On June 28, 2018, it was announced that Shaun Brown had joined the cast in a recurring capacity. On July 17, 2018, it was reported that Sara Amini and Rati Gupta had been cast in recurring roles. In August 2018, it was announced that Tim Johnson Jr., Jade Catta-Preta, and Timothy Hornor had also been cast in recurring roles.

===Filming===
On June 8, 2017, cast member Glenne Headly died after she filmed five episodes of the planned 13-episode season order. Producers stated that she would not be recast and that the episodes she filmed will air, leaving the writers with the need to rework the episodes she was due to feature in.

==Release==
In the US Future Man streams on Hulu. As of 2022, Future Man was available to stream on Disney+ internationally in selected territories via the Star hub, as a part of the 2021 Disney/Sony deal which covers shows from Sony Pictures Television. All 3 seasons of Future Man were later removed from Hulu, Disney+ and Star+ due to Disney's budget cuts.

==Reception==
On Rotten Tomatoes, season 1 has an approval rating of 82% based on 39 reviews, with an average rating of 7.08 out of 10. The website's critical consensus reads, "Future Mans nostalgia-driven premise is elevated by the cast's compelling chemistry and a sense of humor just dumb enough to lighten the sci-fi load." On Metacritic season 1 has a weighted average score of 70 out of 100 based on reviews from 20 critics, indicating "generally favorable reviews".
Alex McLevy of The A.V. Club praises the committed performances, the "gleefully ludicrous nonsense", and that "If it figures out the proper tone and blend of stupid-smart jokes with its game cast, the series could potentially travel forward to a time when it becomes a great sci-fi comedy."

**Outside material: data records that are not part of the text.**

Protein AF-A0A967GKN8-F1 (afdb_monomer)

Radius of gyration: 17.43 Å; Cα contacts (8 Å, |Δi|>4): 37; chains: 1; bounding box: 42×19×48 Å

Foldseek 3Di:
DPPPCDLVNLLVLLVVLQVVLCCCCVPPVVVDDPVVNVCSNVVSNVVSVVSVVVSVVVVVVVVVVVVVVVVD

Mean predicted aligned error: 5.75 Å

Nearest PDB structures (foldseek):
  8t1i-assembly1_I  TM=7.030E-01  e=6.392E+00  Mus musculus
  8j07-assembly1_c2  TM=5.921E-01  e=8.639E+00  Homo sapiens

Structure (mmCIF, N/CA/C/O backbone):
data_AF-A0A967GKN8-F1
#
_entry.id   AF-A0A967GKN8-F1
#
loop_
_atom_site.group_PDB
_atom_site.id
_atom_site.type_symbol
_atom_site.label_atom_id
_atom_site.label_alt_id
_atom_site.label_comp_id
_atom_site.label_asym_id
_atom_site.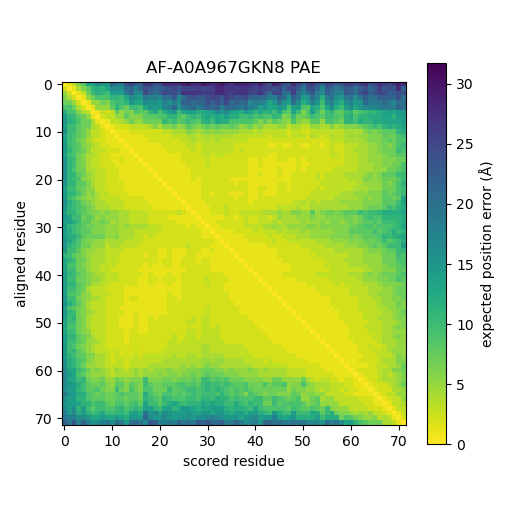label_entity_id
_atom_site.label_seq_id
_atom_site.pdbx_PDB_ins_code
_atom_site.Cartn_x
_atom_site.Cartn_y
_atom_site.Cartn_z
_atom_site.occupancy
_atom_site.B_iso_or_equiv
_atom_site.auth_seq_id
_atom_site.auth_comp_id
_atom_site.auth_asym_id
_atom_site.auth_atom_id
_atom_site.pdbx_PDB_model_num
ATOM 1 N N . MET A 1 1 ? -7.669 11.568 -22.846 1.00 37.41 1 MET A N 1
ATOM 2 C CA . MET A 1 1 ? -6.810 12.253 -21.861 1.00 37.41 1 MET A CA 1
ATOM 3 C C . MET A 1 1 ? -5.851 11.204 -21.317 1.00 37.41 1 MET A C 1
ATOM 5 O O . MET A 1 1 ? -6.219 10.477 -20.406 1.00 37.41 1 MET A O 1
ATOM 9 N N . GLN A 1 2 ? -4.704 11.007 -21.978 1.00 45.91 2 GLN A N 1
ATOM 10 C CA . GLN A 1 2 ? -3.631 10.169 -21.434 1.00 45.91 2 GLN A CA 1
ATOM 11 C C . GLN A 1 2 ? -3.069 10.943 -20.246 1.00 45.91 2 GLN A C 1
ATOM 13 O O . GLN A 1 2 ? -2.479 12.004 -20.419 1.00 45.91 2 GLN A O 1
ATOM 18 N N . LEU A 1 3 ? -3.385 10.495 -19.035 1.00 51.41 3 LEU A N 1
ATOM 19 C CA . LEU A 1 3 ? -2.756 11.033 -17.841 1.00 51.41 3 LEU A CA 1
ATOM 20 C C . LEU A 1 3 ? -1.334 10.476 -17.839 1.00 51.41 3 LEU A C 1
ATOM 22 O O . LEU A 1 3 ? -1.121 9.328 -17.459 1.00 51.41 3 LEU A O 1
ATOM 26 N N . GLU A 1 4 ? -0.387 11.266 -18.336 1.00 53.50 4 GLU A N 1
ATOM 27 C CA . GLU A 1 4 ? 1.045 11.014 -18.198 1.00 53.50 4 GLU A CA 1
ATOM 28 C C . GLU A 1 4 ? 1.394 11.164 -16.713 1.00 53.50 4 GLU A C 1
ATOM 30 O O . GLU A 1 4 ? 1.832 12.217 -16.257 1.00 53.50 4 GLU A O 1
ATOM 35 N N . VAL A 1 5 ? 1.087 10.143 -15.909 1.00 59.78 5 VAL A N 1
ATOM 36 C CA . VAL A 1 5 ? 1.491 10.115 -14.504 1.00 59.78 5 VAL A CA 1
ATOM 37 C C . VAL A 1 5 ? 2.997 9.864 -14.503 1.00 59.78 5 VAL A C 1
ATOM 39 O O . VAL A 1 5 ? 3.418 8.803 -14.970 1.00 59.78 5 VAL A O 1
ATOM 42 N N . PRO A 1 6 ? 3.827 10.800 -14.012 1.00 66.62 6 PRO A N 1
ATOM 43 C CA . PRO A 1 6 ? 5.271 10.613 -14.003 1.00 66.62 6 PRO A CA 1
ATOM 44 C C . PRO A 1 6 ? 5.626 9.317 -13.263 1.00 66.62 6 PRO A C 1
ATOM 46 O O . PRO A 1 6 ? 5.084 9.053 -12.189 1.00 66.62 6 PRO A O 1
ATOM 49 N N . GLN A 1 7 ? 6.556 8.514 -13.787 1.00 67.50 7 GLN A N 1
ATOM 50 C CA . GLN A 1 7 ? 7.006 7.261 -13.150 1.00 67.50 7 GLN A CA 1
ATOM 51 C C . GLN A 1 7 ? 7.423 7.472 -11.684 1.00 67.50 7 GL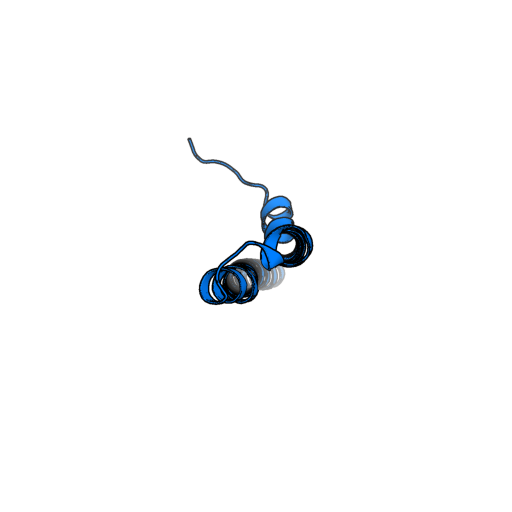N A C 1
ATOM 53 O O . GLN A 1 7 ? 7.112 6.671 -10.805 1.00 67.50 7 GLN A O 1
ATOM 58 N N . GLN A 1 8 ? 8.056 8.611 -11.396 1.00 74.38 8 GLN A N 1
ATOM 59 C CA . GLN A 1 8 ? 8.426 9.027 -10.039 1.00 74.38 8 GLN A CA 1
ATOM 60 C C . GLN A 1 8 ? 7.198 9.163 -9.122 1.00 74.38 8 GLN A C 1
ATOM 62 O O . GLN A 1 8 ? 7.254 8.804 -7.947 1.00 74.38 8 GLN A O 1
ATOM 67 N N . SER A 1 9 ? 6.071 9.643 -9.655 1.00 77.81 9 SER A N 1
ATOM 68 C CA . SER A 1 9 ? 4.807 9.761 -8.927 1.00 77.81 9 SER A CA 1
ATOM 69 C C . SER A 1 9 ? 4.183 8.396 -8.633 1.00 77.81 9 SER A C 1
ATOM 71 O O . SER A 1 9 ? 3.605 8.224 -7.563 1.00 77.81 9 SER A O 1
ATOM 73 N N . LEU A 1 10 ? 4.344 7.406 -9.519 1.00 81.50 10 LEU A N 1
ATOM 74 C CA . LEU A 1 10 ? 3.890 6.031 -9.267 1.00 81.50 10 LEU A CA 1
ATOM 75 C C . LEU A 1 10 ? 4.706 5.353 -8.159 1.00 81.50 10 LEU A C 1
ATOM 77 O O . LEU A 1 10 ? 4.133 4.687 -7.298 1.00 81.50 10 LEU A O 1
ATOM 81 N N . LEU A 1 11 ? 6.022 5.586 -8.115 1.00 89.19 11 LEU A N 1
ATOM 82 C CA . LEU A 1 11 ? 6.875 5.074 -7.037 1.00 89.19 11 LEU A CA 1
ATOM 83 C C . LEU A 1 11 ? 6.472 5.635 -5.666 1.00 89.19 11 LEU A C 1
ATOM 85 O O . LEU A 1 11 ? 6.494 4.909 -4.673 1.00 89.19 11 LEU A O 1
ATOM 89 N N . LEU A 1 12 ? 6.039 6.899 -5.601 1.00 93.88 12 LEU A N 1
ATOM 90 C CA . LEU A 1 12 ? 5.524 7.485 -4.359 1.00 93.88 12 LEU A CA 1
ATOM 91 C C . LEU A 1 12 ? 4.249 6.787 -3.872 1.00 93.88 12 LEU A C 1
ATOM 93 O O . LEU A 1 12 ? 4.078 6.620 -2.665 1.00 93.88 12 LEU A O 1
ATOM 97 N N . LEU A 1 13 ? 3.377 6.327 -4.775 1.00 92.50 13 LEU A N 1
ATOM 98 C CA . LEU A 1 13 ? 2.154 5.615 -4.392 1.00 92.50 13 LEU A CA 1
ATOM 99 C C . LEU A 1 13 ? 2.449 4.321 -3.626 1.00 92.50 13 LEU A C 1
ATOM 101 O O . LEU A 1 13 ? 1.719 4.004 -2.689 1.00 92.50 13 LEU A O 1
ATOM 105 N N . ILE A 1 14 ? 3.551 3.629 -3.941 1.00 95.12 14 ILE A N 1
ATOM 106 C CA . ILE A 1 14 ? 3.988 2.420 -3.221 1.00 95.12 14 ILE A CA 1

On Rotten Tomatoes, season 2 has an approval rating of 100% based on 9 reviews, with an average rating of 8.03 out of 10.
Adam Chitwood of Collider wrote: "Future Man's strength as a series has been the writers' willingness to take the sci-fi seriously, and indeed there are times when you almost want the joke to be done so you can find out what happens next in the story."

On Rotten Tomatoes, season 3 has 3 positive reviews.
Alex McLevy of The A.V. Club wrote: "Future Man finds a decent denouement to close out its triptych of seasons, and those who enjoyed past installments won’t be let down by this one. If only all that traveling through space and time could have found a more richly developed series."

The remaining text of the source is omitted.